Dependency Injection – Understanding Dependency Injection

dependency-injection

I'm reading about dependency injection (DI). To me, it is a very complicated thing to do, as I was reading it was referencing inversion of control (IoC) as well and such I felt I was going to be in for a journey.

This is my understanding: Instead of creating a model in the class which also consumes it, you pass (inject) the model (already filled with interesting properties) to where it is needed (to a new class which could take it as a parameter in the constructor).

To me, this is just passing an argument. I must have miss understood the point? Maybe it becomes more obvious with bigger projects?

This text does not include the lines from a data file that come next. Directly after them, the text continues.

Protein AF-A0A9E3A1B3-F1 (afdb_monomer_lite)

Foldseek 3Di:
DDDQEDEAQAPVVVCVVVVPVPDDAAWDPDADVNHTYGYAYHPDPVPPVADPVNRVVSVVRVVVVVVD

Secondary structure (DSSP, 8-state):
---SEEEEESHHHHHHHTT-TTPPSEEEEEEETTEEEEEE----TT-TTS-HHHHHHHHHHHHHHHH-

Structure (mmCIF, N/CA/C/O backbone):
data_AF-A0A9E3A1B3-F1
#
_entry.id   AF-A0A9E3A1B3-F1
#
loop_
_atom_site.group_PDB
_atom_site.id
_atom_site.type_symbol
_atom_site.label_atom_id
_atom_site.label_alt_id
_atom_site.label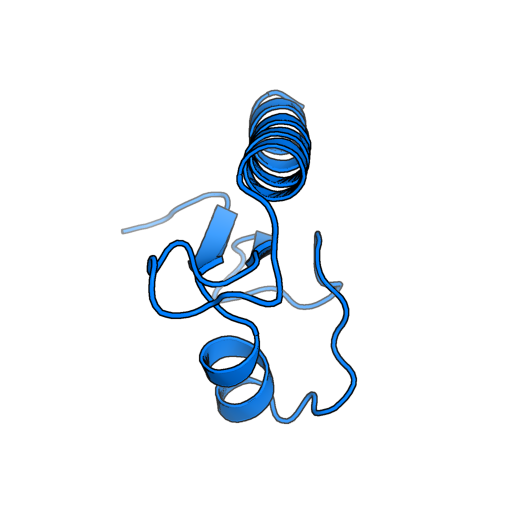_comp_id
_atom_site.label_asym_id
_atom_site.label_entity_id
_atom_site.label_seq_id
_atom_site.pdbx_PDB_ins_code
_atom_site.Cartn_x
_atom_site.Cartn_y
_atom_site.Cartn_z
_atom_site.occupancy
_atom_site.B_iso_or_equiv
_atom_site.auth_seq_id
_atom_site.auth_comp_id
_atom_site.auth_asym_id
_atom_site.auth_atom_id
_atom_site.pdbx_PDB_model_num
ATOM 1 N N . TYR A 1 1 ? -16.771 -13.003 3.785 1.00 81.81 1 TYR A N 1
ATOM 2 C CA . TYR A 1 1 ? -16.086 -12.109 4.750 1.00 81.81 1 TYR A CA 1
ATOM 3 C C . TYR A 1 1 ? -16.474 -10.665 4.414 1.00 81.81 1 TYR A C 1
ATOM 5 O O . TYR A 1 1 ? -16.706 -10.417 3.242 1.00 81.81 1 TYR A O 1
ATOM 13 N N . ARG A 1 2 ? -16.631 -9.743 5.383 1.00 90.88 2 ARG A N 1
ATOM 14 C CA . ARG A 1 2 ? -17.014 -8.326 5.141 1.00 90.88 2 ARG A CA 1
ATOM 15 C C . ARG A 1 2 ? -16.058 -7.371 5.876 1.00 90.88 2 ARG A C 1
ATOM 17 O O . ARG A 1 2 ? -16.412 -6.854 6.938 1.00 90.88 2 ARG A O 1
ATOM 24 N N . PRO A 1 3 ? -14.820 -7.202 5.387 1.00 95.25 3 PRO A N 1
ATOM 25 C CA . PRO A 1 3 ? -13.869 -6.303 6.021 1.00 95.25 3 PRO A CA 1
ATOM 26 C C . PRO A 1 3 ? -14.284 -4.850 5.818 1.00 95.25 3 PRO A C 1
ATOM 28 O O . PRO A 1 3 ? -14.863 -4.491 4.798 1.00 95.25 3 PRO A O 1
ATOM 31 N N . ARG A 1 4 ? -13.912 -3.985 6.764 1.00 94.25 4 ARG A N 1
ATOM 32 C CA . ARG A 1 4 ? -14.020 -2.531 6.561 1.00 94.25 4 ARG A CA 1
ATOM 33 C C . ARG A 1 4 ? -12.918 -2.002 5.641 1.00 94.25 4 ARG A C 1
ATOM 35 O O . ARG A 1 4 ? -13.081 -0.946 5.037 1.00 94.25 4 ARG A O 1
ATOM 42 N N . MET A 1 5 ? -11.795 -2.718 5.558 1.00 95.81 5 MET A N 1
ATOM 43 C CA . MET A 1 5 ? -10.617 -2.305 4.805 1.00 95.81 5 MET A CA 1
ATOM 44 C C . MET A 1 5 ? -9.848 -3.508 4.250 1.00 95.81 5 MET A C 1
ATOM 46 O O . MET A 1 5 ? -9.706 -4.523 4.932 1.00 95.81 5 MET A O 1
ATOM 50 N N . VAL A 1 6 ? -9.334 -3.369 3.030 1.00 96.19 6 VAL A N 1
ATOM 51 C CA . VAL A 1 6 ? -8.457 -4.327 2.349 1.00 96.19 6 VAL A CA 1
ATOM 52 C C . VAL A 1 6 ? -7.130 -3.638 2.054 1.00 96.19 6 VAL A C 1
ATOM 54 O O . VAL A 1 6 ? -7.107 -2.561 1.461 1.00 96.19 6 VAL A O 1
ATOM 57 N N . ALA A 1 7 ? -6.024 -4.255 2.470 1.00 96.38 7 ALA A N 1
ATOM 58 C CA . ALA A 1 7 ? -4.680 -3.749 2.221 1.00 96.38 7 ALA A CA 1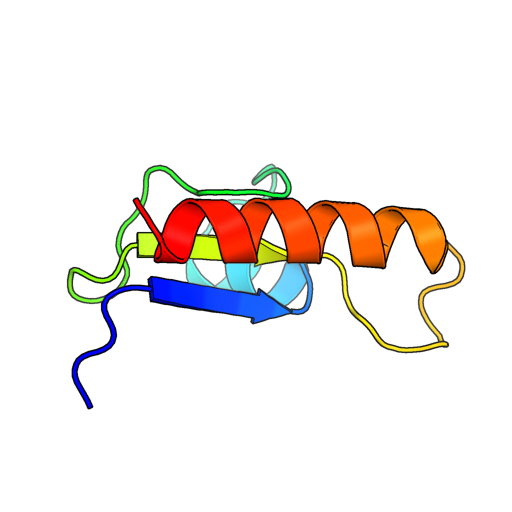
ATOM 59 C C . ALA A 1 7 ? -3.952 -4.632 1.198 1.00 96.38 7 ALA A C 1
ATOM 61 O O . ALA A 1 7 ? -3.740 -5.820 1.439 1.00 96.38 7 ALA A O 1
ATOM 62 N N . PHE A 1 8 ? -3.541 -4.046 0.075 1.00 95.44 8 PHE A N 1
ATOM 63 C CA . PHE A 1 8 ? -2.699 -4.695 -0.927 1.00 95.44 8 PHE A CA 1
ATOM 64 C C . PHE A 1 8 ? -1.227 -4.509 -0.559 1.00 95.44 8 PHE A C 1
ATOM 66 O O . PHE A 1 8 ? -0.733 -3.384 -0.484 1.00 95.44 8 PHE A O 1
ATOM 73 N N . LEU A 1 9 ? -0.518 -5.615 -0.337 1.00 93.19 9 LEU A N 1
ATOM 74 C CA . LEU A 1 9 ? 0.915 -5.626 -0.045 1.00 93.19 9 LEU A CA 1
ATOM 75 C C . LEU A 1 9 ? 1.706 -5.708 -1.354 1.00 93.19 9 LEU A C 1
ATOM 77 O O . LEU A 1 9 ? 1.959 -6.789 -1.881 1.00 93.19 9 LEU A O 1
ATOM 81 N N . GLY A 1 10 ? 2.090 -4.549 -1.879 1.00 91.00 10 GLY A N 1
ATOM 82 C CA . GLY A 1 10 ? 2.730 -4.394 -3.178 1.00 91.00 10 GLY A CA 1
ATOM 83 C C . GLY A 1 10 ? 1.818 -3.692 -4.183 1.00 91.00 10 GLY A C 1
ATOM 84 O O . GLY A 1 10 ? 0.677 -4.088 -4.412 1.00 91.00 10 GLY A O 1
ATOM 85 N N . MET A 1 11 ? 2.357 -2.660 -4.833 1.00 92.31 11 MET A N 1
ATOM 86 C CA . MET A 1 11 ? 1.600 -1.815 -5.762 1.00 92.31 11 MET A CA 1
ATOM 87 C C . MET A 1 11 ? 1.118 -2.575 -7.002 1.00 92.31 11 MET A C 1
ATOM 89 O O . MET A 1 11 ? 0.023 -2.314 -7.481 1.00 92.31 11 MET A O 1
ATOM 93 N N . GLY A 1 12 ? 1.907 -3.523 -7.520 1.00 92.81 12 GLY A N 1
ATOM 94 C CA . GLY A 1 12 ? 1.597 -4.216 -8.777 1.00 92.81 12 GLY A CA 1
ATOM 95 C C . GLY A 1 12 ? 0.253 -4.946 -8.763 1.00 92.81 12 GLY A C 1
ATOM 96 O O . GLY A 1 12 ? -0.499 -4.840 -9.726 1.00 92.81 12 GLY A O 1
ATOM 97 N N . ALA A 1 13 ? -0.082 -5.611 -7.652 1.00 91.06 13 ALA A N 1
ATOM 98 C CA . ALA A 1 13 ? -1.350 -6.325 -7.511 1.00 91.06 13 ALA A CA 1
ATOM 99 C C . ALA A 1 13 ? -2.549 -5.373 -7.631 1.00 91.06 13 ALA A C 1
ATOM 101 O O . ALA A 1 13 ? -3.469 -5.638 -8.399 1.00 91.06 13 ALA A O 1
ATOM 102 N N . TYR A 1 14 ? -2.502 -4.239 -6.924 1.00 95.06 14 TYR A N 1
ATOM 103 C CA . TYR A 1 14 ? -3.549 -3.223 -7.002 1.00 95.06 14 TYR A CA 1
ATOM 104 C C . TYR A 1 14 ? -3.615 -2.581 -8.392 1.00 95.06 14 TYR A C 1
ATOM 106 O O . TYR A 1 14 ? -4.662 -2.568 -9.028 1.00 95.06 14 TYR A O 1
ATOM 114 N N . ARG A 1 15 ? -2.477 -2.091 -8.897 1.00 95.75 15 ARG A N 1
ATOM 115 C CA . ARG A 1 15 ? -2.410 -1.374 -10.177 1.00 95.75 15 ARG A CA 1
ATOM 116 C C . ARG A 1 15 ? -2.917 -2.215 -11.345 1.00 95.75 15 ARG A C 1
ATOM 118 O O . ARG A 1 15 ? -3.522 -1.663 -12.255 1.00 95.75 15 ARG A O 1
ATOM 125 N N . HIS A 1 16 ? -2.677 -3.526 -11.316 1.00 95.25 16 HIS A N 1
ATOM 126 C CA . HIS A 1 16 ? -3.189 -4.443 -12.327 1.00 95.25 16 HIS A CA 1
ATOM 127 C C . HIS A 1 16 ? -4.688 -4.718 -12.151 1.00 95.25 16 HIS A C 1
ATOM 129 O O . HIS A 1 16 ? -5.436 -4.581 -13.109 1.00 95.25 16 HIS A O 1
ATOM 135 N N . ALA A 1 17 ? -5.135 -5.057 -10.936 1.00 92.38 17 ALA A N 1
ATOM 136 C CA . ALA A 1 17 ? -6.532 -5.414 -10.681 1.00 92.38 17 ALA A CA 1
ATOM 137 C C . ALA A 1 17 ? -7.521 -4.251 -10.883 1.00 92.38 17 ALA A C 1
ATOM 139 O O . ALA A 1 17 ? -8.684 -4.495 -11.185 1.00 92.38 17 ALA A O 1
ATOM 140 N N . PHE A 1 18 ? -7.065 -3.007 -10.711 1.00 93.69 18 PHE A N 1
ATOM 141 C CA . PHE A 1 18 ? -7.890 -1.795 -10.802 1.00 93.69 18 PHE A CA 1
ATOM 142 C C . PHE A 1 18 ? -7.527 -0.898 -11.995 1.00 93.69 18 PHE A C 1
ATOM 144 O O . PHE A 1 18 ? -7.963 0.247 -12.039 1.00 93.69 18 PHE A O 1
ATOM 151 N N . GLU A 1 19 ? -6.699 -1.378 -12.932 1.00 95.56 19 GLU A N 1
ATOM 152 C CA . GLU A 1 19 ? -6.266 -0.621 -14.123 1.00 95.56 19 GLU A CA 1
ATOM 153 C C . GLU A 1 19 ? -5.720 0.788 -13.797 1.00 95.56 19 GLU A C 1
ATOM 155 O O . GLU A 1 19 ? -5.894 1.751 -14.542 1.00 95.56 19 GLU A O 1
ATOM 160 N N . ALA A 1 20 ? -5.017 0.905 -12.666 1.00 94.88 20 ALA A N 1
ATOM 161 C CA . ALA A 1 20 ? -4.579 2.172 -12.082 1.00 94.88 20 ALA A CA 1
ATOM 162 C C . ALA A 1 20 ? -3.040 2.281 -12.064 1.00 94.88 20 ALA A C 1
ATOM 164 O O . ALA A 1 20 ? -2.425 2.240 -10.998 1.00 94.88 20 ALA A O 1
ATOM 165 N N . PRO A 1 21 ? -2.356 2.426 -13.215 1.00 94.69 21 PRO A N 1
ATOM 166 C CA . PRO A 1 21 ? -0.898 2.272 -13.327 1.00 94.69 21 PRO A CA 1
ATOM 167 C C . PRO A 1 21 ? -0.080 3.271 -12.491 1.00 94.69 21 PRO A C 1
ATOM 169 O O . PRO A 1 21 ? 1.057 2.976 -12.115 1.00 94.69 21 PRO A O 1
ATOM 172 N N . ALA A 1 22 ? -0.654 4.433 -12.172 1.00 94.81 22 ALA A N 1
ATOM 173 C CA . ALA A 1 22 ? -0.020 5.487 -11.384 1.00 94.81 22 ALA A CA 1
ATOM 174 C C . ALA A 1 22 ? -0.484 5.527 -9.916 1.00 94.81 22 ALA A C 1
ATOM 176 O O . ALA A 1 22 ? -0.130 6.464 -9.203 1.00 94.81 22 ALA A O 1
ATOM 177 N N . ALA A 1 23 ? -1.249 4.530 -9.446 1.00 96.06 23 ALA A N 1
ATOM 178 C CA . ALA A 1 23 ? -1.798 4.537 -8.091 1.00 96.06 23 ALA A CA 1
ATOM 179 C C . ALA A 1 23 ? -0.687 4.701 -7.033 1.00 96.06 23 ALA A C 1
ATOM 181 O O . ALA A 1 23 ? 0.285 3.924 -7.054 1.00 96.06 23 ALA A O 1
ATOM 182 N N . PRO A 1 24 ? -0.785 5.701 -6.139 1.00 95.19 24 PRO A N 1
ATOM 183 C CA . PRO A 1 24 ? 0.209 5.934 -5.099 1.00 95.19 24 PRO A CA 1
ATOM 184 C C . PRO A 1 24 ? 0.070 4.919 -3.955 1.00 95.19 24 PRO A C 1
ATOM 186 O O . PRO A 1 24 ? -0.902 4.171 -3.876 1.00 95.19 24 PRO A O 1
ATOM 189 N N . LEU A 1 25 ? 1.040 4.905 -3.039 1.00 94.81 25 LEU A N 1
ATOM 190 C CA . LEU A 1 25 ? 0.872 4.251 -1.738 1.00 94.81 25 LEU A CA 1
ATOM 191 C C . LEU A 1 25 ? -0.173 5.000 -0.896 1.00 94.81 25 LEU A C 1
ATOM 193 O O . LEU A 1 25 ? -0.344 6.209 -1.051 1.00 94.81 25 LEU A O 1
ATOM 197 N N . GLY A 1 26 ? -0.817 4.296 0.034 1.00 95.81 26 GLY A N 1
ATOM 198 C CA . GLY A 1 26 ? -1.821 4.864 0.934 1.00 95.81 26 GLY A CA 1
ATOM 199 C C . GLY A 1 26 ? -3.255 4.457 0.597 1.00 95.81 26 GLY A C 1
ATOM 200 O O . GLY A 1 26 ? -3.490 3.519 -0.172 1.00 95.81 26 GLY A O 1
ATOM 201 N N . GLU A 1 27 ? -4.218 5.159 1.198 1.00 96.75 27 GLU A N 1
ATOM 202 C CA . GLU A 1 27 ? -5.639 4.974 0.891 1.00 96.75 27 GLU A CA 1
ATOM 203 C C . GLU A 1 27 ? -5.937 5.350 -0.556 1.00 96.75 27 GLU A C 1
ATOM 205 O O . GLU A 1 27 ? -5.495 6.391 -1.041 1.00 96.75 27 GLU A O 1
ATOM 210 N N . GLN A 1 28 ? -6.720 4.505 -1.215 1.00 96.81 28 GLN A N 1
ATOM 211 C CA . GLN A 1 28 ? -7.200 4.748 -2.566 1.00 96.81 28 GLN A CA 1
ATOM 212 C C . GLN A 1 28 ? -8.637 5.282 -2.531 1.00 96.81 28 GLN A C 1
ATOM 214 O O . GLN A 1 28 ? -9.402 4.933 -1.621 1.00 96.81 28 GLN A O 1
ATOM 219 N N . PRO A 1 29 ? -9.021 6.127 -3.504 1.00 94.06 29 PRO A N 1
ATOM 220 C CA . PRO A 1 29 ? -10.392 6.614 -3.610 1.00 94.06 29 PRO A CA 1
ATOM 221 C C . PRO A 1 29 ? -11.382 5.484 -3.927 1.00 94.06 29 PRO A C 1
ATOM 223 O O . PRO A 1 29 ? -12.540 5.546 -3.508 1.00 94.06 29 PRO A O 1
ATOM 226 N N . GLU A 1 30 ? -10.937 4.432 -4.614 1.00 93.56 30 GLU A N 1
ATOM 227 C CA . GLU A 1 30 ? -11.754 3.272 -4.935 1.00 93.56 30 GLU A CA 1
ATOM 228 C C . GLU A 1 30 ? -12.097 2.427 -3.696 1.00 93.56 30 GLU A C 1
ATOM 230 O O . GLU A 1 30 ? -11.379 2.355 -2.690 1.00 93.56 30 GLU A O 1
ATOM 235 N N . ARG A 1 31 ? -13.235 1.735 -3.786 1.00 94.00 31 ARG A N 1
ATOM 236 C CA . ARG A 1 31 ? -13.674 0.741 -2.805 1.00 94.00 31 ARG A CA 1
ATOM 237 C C . ARG A 1 31 ? -13.662 -0.640 -3.445 1.00 94.00 31 ARG A C 1
ATOM 239 O O . ARG A 1 31 ? -14.036 -0.787 -4.604 1.00 94.00 31 ARG A O 1
ATOM 246 N N . PHE A 1 32 ? -13.306 -1.656 -2.667 1.00 93.88 32 PHE A N 1
ATOM 247 C CA . PHE A 1 32 ? -13.395 -3.053 -3.083 1.00 93.88 32 PHE A CA 1
ATOM 248 C C . PHE A 1 32 ? -14.551 -3.718 -2.345 1.00 93.88 32 PHE A C 1
ATOM 250 O O . PHE A 1 32 ? -14.477 -3.913 -1.133 1.00 93.88 32 PHE A O 1
ATOM 257 N N . GLU A 1 33 ? -15.652 -3.980 -3.052 1.00 93.50 33 GLU A N 1
ATOM 258 C CA . GLU A 1 33 ? -16.898 -4.508 -2.467 1.00 93.50 33 GLU A CA 1
ATOM 259 C C . GLU A 1 33 ? -17.383 -3.713 -1.232 1.00 93.50 33 GLU A C 1
ATOM 261 O O . GLU A 1 33 ? -17.854 -4.263 -0.237 1.00 93.50 33 GLU A O 1
ATOM 266 N N . GLY A 1 34 ? -17.229 -2.385 -1.271 1.00 94.25 34 GLY A N 1
ATOM 267 C CA . GLY A 1 34 ? -17.581 -1.478 -0.172 1.00 94.25 34 GLY A CA 1
ATOM 268 C C . GLY A 1 34 ? -16.504 -1.315 0.909 1.00 94.25 34 GLY A C 1
ATOM 269 O O . GLY A 1 34 ? -16.603 -0.395 1.722 1.00 94.25 34 GLY A O 1
ATOM 270 N N . ALA A 1 35 ? -15.446 -2.129 0.906 1.00 96.00 35 ALA A N 1
ATOM 271 C CA . ALA A 1 35 ? -14.303 -1.949 1.795 1.00 96.00 35 ALA A CA 1
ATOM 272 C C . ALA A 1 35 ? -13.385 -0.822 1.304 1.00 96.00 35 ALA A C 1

My understanding is non-DI (using pseudo code):

public void Start()
{
    MyClass class = new MyClass();
}

...

public MyClass()
{
    this.MyInterface = new MyInterface(); 
}

And DI would be

public void Start()
{
    MyInterface myInterface = new MyInterface();
    MyClass class = new MyClass(myInterface);
}

...

public MyClass(MyInterface myInterface)
{
    this.MyInterface = myInterface; 
}

Could some one shed some light as I'm sure I'm in a muddle here.

Best Answer

Well yes, you inject your dependencies, either through a constructor or through properties.
One of the reasons for this, is not to encumber MyClass with the details of how an instance of MyInterface needs to be constructed. MyInterface could be something that has a whole list of dependencies by itself and the code of MyClass would become ugly very fast if you had instantiate all the MyInterface dependencies inside of MyClass.

Another reason is for testing.
If you have a dependency on a file reader interface and you inject this dependency through a constructor in, say, ConsumerClass, that means that during testing, you can pass an in-memory implementation of the file reader to the ConsumerClass, avoiding the need to do I/O during testing.